In conclusion, it’s useful to reflect on what people want when they think of systems that are not black boxes. People typically imagine something like the scenario in which a self-driving car has gone off the road, and we want to know why. In the popular imagination, the expectation seems to be that the car must have evaluated possible outcomes, assigned them probabilities, and chose the one with the best chance of maximizing some better outcome, where better is determined according to some sort of morality that has been programmed into it.

In reality, it is highly unlikely that this is how things will work. Rather, if we ask the car why it did what it did, the answer will be that it applied a transparent and deterministic computation using the values of its parameters, given its current input, and this determined its actions. If we ask why it had those particular parameters, the answer will be that they are the result of the model that was chosen, the data it was trained on, and the details of the learning algorithm that was used.
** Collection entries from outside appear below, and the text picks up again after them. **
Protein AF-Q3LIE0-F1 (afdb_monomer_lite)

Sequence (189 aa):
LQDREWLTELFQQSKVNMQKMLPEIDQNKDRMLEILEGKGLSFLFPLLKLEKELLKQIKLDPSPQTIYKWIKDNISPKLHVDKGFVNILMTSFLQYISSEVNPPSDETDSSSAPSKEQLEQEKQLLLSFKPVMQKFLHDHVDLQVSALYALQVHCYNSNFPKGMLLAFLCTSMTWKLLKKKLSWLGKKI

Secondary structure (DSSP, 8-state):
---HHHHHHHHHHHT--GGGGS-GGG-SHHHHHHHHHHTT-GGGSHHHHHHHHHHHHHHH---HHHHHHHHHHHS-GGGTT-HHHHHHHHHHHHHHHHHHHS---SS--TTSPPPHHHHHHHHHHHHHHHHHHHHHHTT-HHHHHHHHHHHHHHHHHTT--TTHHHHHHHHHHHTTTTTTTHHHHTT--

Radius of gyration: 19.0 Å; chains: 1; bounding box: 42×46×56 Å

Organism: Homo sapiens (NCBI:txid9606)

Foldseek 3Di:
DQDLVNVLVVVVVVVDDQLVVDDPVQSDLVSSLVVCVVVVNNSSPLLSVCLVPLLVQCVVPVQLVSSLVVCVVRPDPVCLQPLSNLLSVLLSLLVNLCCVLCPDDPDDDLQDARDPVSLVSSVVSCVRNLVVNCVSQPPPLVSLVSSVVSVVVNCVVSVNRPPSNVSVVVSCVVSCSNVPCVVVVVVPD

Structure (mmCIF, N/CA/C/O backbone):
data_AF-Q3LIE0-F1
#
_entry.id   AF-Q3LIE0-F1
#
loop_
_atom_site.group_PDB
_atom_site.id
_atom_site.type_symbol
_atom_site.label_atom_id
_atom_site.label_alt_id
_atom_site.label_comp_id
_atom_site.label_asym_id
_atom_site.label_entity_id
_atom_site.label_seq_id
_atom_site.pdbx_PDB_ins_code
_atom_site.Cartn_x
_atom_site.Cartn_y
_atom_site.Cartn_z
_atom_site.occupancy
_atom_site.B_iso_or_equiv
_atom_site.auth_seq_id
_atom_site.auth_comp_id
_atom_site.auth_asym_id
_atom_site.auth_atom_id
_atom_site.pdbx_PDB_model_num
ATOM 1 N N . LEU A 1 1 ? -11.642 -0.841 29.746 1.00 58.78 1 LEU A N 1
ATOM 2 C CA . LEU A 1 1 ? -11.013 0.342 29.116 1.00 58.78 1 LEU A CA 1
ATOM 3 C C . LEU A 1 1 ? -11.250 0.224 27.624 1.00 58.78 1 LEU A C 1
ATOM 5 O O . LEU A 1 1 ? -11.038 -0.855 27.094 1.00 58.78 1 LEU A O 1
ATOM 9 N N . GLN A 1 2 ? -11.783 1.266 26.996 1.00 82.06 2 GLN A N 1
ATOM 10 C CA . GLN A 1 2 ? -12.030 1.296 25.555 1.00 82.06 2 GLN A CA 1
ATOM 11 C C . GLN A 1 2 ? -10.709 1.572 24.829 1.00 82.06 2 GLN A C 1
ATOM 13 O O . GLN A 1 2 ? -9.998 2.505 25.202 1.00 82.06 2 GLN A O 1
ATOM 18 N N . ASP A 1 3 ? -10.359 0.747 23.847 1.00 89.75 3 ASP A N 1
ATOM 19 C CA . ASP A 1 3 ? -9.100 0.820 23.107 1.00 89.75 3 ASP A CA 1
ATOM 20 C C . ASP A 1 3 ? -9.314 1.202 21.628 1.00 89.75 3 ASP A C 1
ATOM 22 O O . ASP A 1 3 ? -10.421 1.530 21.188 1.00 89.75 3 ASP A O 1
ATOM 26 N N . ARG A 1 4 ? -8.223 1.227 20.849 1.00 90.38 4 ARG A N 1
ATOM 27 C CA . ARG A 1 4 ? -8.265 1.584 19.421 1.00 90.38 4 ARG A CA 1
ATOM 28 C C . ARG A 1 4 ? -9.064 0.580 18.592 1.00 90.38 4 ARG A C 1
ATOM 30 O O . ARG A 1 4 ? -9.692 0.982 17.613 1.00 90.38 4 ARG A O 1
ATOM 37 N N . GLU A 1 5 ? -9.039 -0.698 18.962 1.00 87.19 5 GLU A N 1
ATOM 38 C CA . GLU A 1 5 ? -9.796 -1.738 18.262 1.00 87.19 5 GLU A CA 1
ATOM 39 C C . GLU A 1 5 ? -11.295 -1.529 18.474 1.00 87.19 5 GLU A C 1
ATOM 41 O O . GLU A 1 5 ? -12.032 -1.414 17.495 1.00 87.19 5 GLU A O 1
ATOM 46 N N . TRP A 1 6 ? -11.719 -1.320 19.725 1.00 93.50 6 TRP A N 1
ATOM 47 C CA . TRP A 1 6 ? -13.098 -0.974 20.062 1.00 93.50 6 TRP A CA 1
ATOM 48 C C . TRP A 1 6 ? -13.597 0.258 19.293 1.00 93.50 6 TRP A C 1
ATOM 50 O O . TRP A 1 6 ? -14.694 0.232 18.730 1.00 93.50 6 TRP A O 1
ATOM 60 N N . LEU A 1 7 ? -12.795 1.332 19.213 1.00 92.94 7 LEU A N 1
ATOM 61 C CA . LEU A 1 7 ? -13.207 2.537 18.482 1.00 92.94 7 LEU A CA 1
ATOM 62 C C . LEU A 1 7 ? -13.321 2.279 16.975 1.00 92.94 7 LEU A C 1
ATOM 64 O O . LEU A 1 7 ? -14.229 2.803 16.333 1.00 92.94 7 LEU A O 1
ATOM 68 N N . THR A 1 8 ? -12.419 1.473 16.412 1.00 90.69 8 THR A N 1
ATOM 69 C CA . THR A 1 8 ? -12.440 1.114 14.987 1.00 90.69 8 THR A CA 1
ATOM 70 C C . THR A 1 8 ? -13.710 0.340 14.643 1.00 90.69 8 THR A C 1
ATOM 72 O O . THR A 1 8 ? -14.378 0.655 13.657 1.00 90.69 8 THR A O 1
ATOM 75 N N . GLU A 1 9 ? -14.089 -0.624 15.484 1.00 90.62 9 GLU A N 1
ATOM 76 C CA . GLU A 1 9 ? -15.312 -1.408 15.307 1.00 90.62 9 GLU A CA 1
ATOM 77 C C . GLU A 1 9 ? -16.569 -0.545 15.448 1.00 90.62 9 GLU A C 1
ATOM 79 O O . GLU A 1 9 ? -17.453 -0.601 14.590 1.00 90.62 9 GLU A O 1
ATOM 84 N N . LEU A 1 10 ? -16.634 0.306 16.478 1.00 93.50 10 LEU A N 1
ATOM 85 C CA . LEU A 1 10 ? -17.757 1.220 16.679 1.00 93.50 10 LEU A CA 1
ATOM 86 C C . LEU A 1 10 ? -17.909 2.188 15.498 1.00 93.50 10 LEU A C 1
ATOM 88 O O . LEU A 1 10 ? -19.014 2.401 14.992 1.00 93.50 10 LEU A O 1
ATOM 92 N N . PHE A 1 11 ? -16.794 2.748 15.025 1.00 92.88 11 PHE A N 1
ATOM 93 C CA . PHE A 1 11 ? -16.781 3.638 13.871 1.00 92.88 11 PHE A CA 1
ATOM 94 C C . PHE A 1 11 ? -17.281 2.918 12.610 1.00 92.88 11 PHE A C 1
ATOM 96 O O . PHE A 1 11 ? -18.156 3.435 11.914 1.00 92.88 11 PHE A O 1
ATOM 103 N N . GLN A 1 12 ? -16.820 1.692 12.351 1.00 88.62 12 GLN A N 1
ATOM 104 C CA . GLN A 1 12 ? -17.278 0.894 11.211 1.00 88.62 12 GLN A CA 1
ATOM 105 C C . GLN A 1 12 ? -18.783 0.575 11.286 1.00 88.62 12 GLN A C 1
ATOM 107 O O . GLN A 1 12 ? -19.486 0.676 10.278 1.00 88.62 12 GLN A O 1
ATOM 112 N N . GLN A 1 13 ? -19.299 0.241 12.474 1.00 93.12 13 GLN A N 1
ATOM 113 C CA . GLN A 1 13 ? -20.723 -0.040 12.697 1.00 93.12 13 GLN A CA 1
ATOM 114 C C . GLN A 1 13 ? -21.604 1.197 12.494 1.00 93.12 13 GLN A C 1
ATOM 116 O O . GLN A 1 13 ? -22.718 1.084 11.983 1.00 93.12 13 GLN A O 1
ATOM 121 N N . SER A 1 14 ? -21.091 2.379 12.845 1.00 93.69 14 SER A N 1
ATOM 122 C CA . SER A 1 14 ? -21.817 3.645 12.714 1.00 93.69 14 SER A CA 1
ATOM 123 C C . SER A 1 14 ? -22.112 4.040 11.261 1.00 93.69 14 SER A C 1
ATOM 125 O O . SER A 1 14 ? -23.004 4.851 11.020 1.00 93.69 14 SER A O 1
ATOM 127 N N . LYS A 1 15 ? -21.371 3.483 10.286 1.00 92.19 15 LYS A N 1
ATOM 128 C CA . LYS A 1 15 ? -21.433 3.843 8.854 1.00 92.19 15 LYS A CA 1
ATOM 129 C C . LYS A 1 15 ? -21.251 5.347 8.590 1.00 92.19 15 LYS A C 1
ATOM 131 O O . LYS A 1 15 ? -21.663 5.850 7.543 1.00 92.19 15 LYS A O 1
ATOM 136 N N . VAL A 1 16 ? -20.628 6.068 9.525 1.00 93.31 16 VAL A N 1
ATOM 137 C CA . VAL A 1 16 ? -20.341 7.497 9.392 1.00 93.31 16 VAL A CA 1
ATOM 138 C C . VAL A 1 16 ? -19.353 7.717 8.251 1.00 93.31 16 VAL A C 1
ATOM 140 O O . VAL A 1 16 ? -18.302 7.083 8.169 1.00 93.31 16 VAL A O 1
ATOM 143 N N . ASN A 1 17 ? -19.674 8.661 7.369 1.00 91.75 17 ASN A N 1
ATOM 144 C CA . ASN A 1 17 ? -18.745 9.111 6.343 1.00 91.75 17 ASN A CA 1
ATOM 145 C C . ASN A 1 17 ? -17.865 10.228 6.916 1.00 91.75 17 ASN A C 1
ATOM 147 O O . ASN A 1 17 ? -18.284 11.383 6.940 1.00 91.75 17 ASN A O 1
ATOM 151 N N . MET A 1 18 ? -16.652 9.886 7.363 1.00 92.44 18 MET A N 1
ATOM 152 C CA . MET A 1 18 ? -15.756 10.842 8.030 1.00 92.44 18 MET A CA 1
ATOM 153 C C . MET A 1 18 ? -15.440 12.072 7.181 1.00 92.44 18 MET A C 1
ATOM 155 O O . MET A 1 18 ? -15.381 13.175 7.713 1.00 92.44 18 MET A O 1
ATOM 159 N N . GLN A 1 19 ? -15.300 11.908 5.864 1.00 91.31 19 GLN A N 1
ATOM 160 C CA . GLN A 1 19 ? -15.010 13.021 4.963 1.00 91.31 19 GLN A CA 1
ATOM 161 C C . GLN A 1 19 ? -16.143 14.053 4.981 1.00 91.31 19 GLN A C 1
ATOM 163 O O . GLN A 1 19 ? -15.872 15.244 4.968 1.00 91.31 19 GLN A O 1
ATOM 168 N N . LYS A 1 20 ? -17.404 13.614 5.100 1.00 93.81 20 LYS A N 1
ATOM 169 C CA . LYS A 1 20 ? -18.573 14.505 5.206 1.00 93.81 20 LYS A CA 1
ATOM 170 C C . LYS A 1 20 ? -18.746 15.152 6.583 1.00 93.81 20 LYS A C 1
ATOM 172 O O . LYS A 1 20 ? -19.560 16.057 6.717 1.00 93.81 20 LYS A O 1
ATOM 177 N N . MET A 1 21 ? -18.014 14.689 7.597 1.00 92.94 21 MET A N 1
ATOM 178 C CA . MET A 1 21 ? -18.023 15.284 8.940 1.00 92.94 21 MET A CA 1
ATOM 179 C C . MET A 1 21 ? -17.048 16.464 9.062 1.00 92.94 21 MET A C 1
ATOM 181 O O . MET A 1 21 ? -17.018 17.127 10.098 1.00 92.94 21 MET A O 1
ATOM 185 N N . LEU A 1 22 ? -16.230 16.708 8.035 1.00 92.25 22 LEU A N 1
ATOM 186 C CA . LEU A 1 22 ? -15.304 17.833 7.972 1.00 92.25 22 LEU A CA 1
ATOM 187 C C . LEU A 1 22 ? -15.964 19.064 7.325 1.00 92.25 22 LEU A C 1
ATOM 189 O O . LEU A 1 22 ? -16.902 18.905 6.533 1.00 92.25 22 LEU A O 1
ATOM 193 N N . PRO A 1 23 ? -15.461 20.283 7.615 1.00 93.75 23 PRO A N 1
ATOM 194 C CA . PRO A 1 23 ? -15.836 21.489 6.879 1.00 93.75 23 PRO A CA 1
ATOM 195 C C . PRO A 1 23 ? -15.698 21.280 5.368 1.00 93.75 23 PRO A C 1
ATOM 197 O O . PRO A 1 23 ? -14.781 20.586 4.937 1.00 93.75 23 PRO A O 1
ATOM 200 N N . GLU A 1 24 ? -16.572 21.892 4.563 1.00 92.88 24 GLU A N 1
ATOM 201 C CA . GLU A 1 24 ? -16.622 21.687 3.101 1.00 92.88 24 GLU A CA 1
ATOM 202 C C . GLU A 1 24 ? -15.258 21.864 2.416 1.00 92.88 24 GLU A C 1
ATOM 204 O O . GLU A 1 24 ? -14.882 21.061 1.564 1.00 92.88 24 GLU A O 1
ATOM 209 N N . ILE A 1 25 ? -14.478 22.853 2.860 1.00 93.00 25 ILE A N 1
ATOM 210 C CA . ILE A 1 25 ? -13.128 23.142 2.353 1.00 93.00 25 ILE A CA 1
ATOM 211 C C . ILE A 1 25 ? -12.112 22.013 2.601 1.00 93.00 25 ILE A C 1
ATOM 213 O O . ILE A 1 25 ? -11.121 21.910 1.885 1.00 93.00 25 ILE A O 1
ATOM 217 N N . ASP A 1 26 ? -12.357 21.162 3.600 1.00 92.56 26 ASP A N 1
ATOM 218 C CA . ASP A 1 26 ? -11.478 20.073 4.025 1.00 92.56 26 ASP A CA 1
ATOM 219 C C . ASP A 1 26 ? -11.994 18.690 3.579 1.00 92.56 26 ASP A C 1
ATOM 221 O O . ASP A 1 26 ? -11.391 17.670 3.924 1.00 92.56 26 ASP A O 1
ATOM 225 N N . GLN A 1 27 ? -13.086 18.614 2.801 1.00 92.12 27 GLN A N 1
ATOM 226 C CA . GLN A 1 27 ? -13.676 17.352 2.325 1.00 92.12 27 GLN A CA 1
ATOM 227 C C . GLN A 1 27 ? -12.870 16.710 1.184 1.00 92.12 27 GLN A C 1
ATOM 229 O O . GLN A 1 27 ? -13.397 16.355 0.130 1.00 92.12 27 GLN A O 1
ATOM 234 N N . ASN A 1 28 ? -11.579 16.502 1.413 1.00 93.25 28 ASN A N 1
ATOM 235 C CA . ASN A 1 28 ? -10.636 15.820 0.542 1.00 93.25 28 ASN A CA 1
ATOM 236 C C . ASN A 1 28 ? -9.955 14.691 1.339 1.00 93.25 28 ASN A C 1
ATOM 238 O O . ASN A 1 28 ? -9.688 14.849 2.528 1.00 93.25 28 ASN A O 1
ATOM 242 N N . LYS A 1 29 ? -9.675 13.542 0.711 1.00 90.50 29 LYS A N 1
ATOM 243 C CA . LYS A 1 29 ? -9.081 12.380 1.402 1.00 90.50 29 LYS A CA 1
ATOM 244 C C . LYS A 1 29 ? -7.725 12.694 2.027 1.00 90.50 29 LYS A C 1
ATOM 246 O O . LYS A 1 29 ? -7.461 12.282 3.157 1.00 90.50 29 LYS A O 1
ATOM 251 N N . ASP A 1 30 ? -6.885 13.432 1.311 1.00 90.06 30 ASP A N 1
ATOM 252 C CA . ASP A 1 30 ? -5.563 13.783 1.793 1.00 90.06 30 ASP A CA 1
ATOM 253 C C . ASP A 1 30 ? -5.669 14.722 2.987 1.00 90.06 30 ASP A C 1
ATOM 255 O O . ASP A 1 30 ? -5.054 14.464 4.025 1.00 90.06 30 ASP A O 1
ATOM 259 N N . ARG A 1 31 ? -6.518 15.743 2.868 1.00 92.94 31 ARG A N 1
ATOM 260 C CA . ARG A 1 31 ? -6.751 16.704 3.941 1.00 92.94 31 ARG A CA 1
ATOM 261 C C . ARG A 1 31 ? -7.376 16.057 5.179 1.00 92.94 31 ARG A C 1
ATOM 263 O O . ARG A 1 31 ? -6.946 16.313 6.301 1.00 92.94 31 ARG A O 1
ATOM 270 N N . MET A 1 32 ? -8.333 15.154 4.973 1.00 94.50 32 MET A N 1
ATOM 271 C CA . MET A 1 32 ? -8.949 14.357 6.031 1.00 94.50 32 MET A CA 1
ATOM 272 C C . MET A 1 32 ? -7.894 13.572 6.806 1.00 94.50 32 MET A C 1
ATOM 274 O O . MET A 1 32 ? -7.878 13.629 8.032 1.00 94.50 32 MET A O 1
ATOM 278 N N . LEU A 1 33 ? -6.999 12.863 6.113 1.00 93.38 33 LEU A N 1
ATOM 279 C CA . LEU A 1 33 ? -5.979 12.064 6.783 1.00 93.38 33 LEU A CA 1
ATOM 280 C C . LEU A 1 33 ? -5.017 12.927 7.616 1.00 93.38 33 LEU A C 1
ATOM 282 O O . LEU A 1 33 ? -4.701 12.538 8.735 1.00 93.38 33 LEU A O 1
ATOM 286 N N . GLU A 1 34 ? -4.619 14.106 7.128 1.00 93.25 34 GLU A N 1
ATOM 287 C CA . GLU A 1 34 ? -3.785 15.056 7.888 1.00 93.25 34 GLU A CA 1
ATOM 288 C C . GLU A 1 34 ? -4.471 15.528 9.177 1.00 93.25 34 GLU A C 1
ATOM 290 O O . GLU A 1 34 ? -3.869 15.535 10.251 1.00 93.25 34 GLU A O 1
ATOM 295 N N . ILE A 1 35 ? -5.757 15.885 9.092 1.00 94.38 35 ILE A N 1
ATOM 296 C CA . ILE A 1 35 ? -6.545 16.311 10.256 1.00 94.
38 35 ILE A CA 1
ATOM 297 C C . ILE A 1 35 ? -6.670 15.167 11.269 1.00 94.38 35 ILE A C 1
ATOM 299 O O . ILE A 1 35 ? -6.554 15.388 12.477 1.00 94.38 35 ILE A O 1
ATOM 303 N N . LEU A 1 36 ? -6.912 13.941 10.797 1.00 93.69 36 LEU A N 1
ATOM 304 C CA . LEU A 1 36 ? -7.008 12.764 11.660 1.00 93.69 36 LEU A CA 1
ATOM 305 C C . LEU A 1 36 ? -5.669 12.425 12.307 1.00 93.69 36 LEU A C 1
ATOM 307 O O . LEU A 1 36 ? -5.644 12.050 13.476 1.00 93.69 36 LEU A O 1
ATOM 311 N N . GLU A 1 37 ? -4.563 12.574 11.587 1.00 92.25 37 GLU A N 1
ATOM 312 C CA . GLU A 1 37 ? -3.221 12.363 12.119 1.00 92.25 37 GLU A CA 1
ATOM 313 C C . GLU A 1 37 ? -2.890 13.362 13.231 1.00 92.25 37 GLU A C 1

This does seem frustratingly unhelpful, and it is easy to see why people reach for the black box metaphor. However, consider, that we don’t actually have this kind of access for the systems we are trying to mimic. If we ask a human driver why they went off the road, they will likely be capable of responding in language, and giving some account of themselves — that they were drunk, or distracted, or had to swerve, or were blinded by the weather — and yet aside from providing some sort of narrative coherence, we don’t really know why they did it, and neither do they. At least with machine learning, we can recreate the same setting and probe the internal state. It might be complicated to understand, but it is not a black box.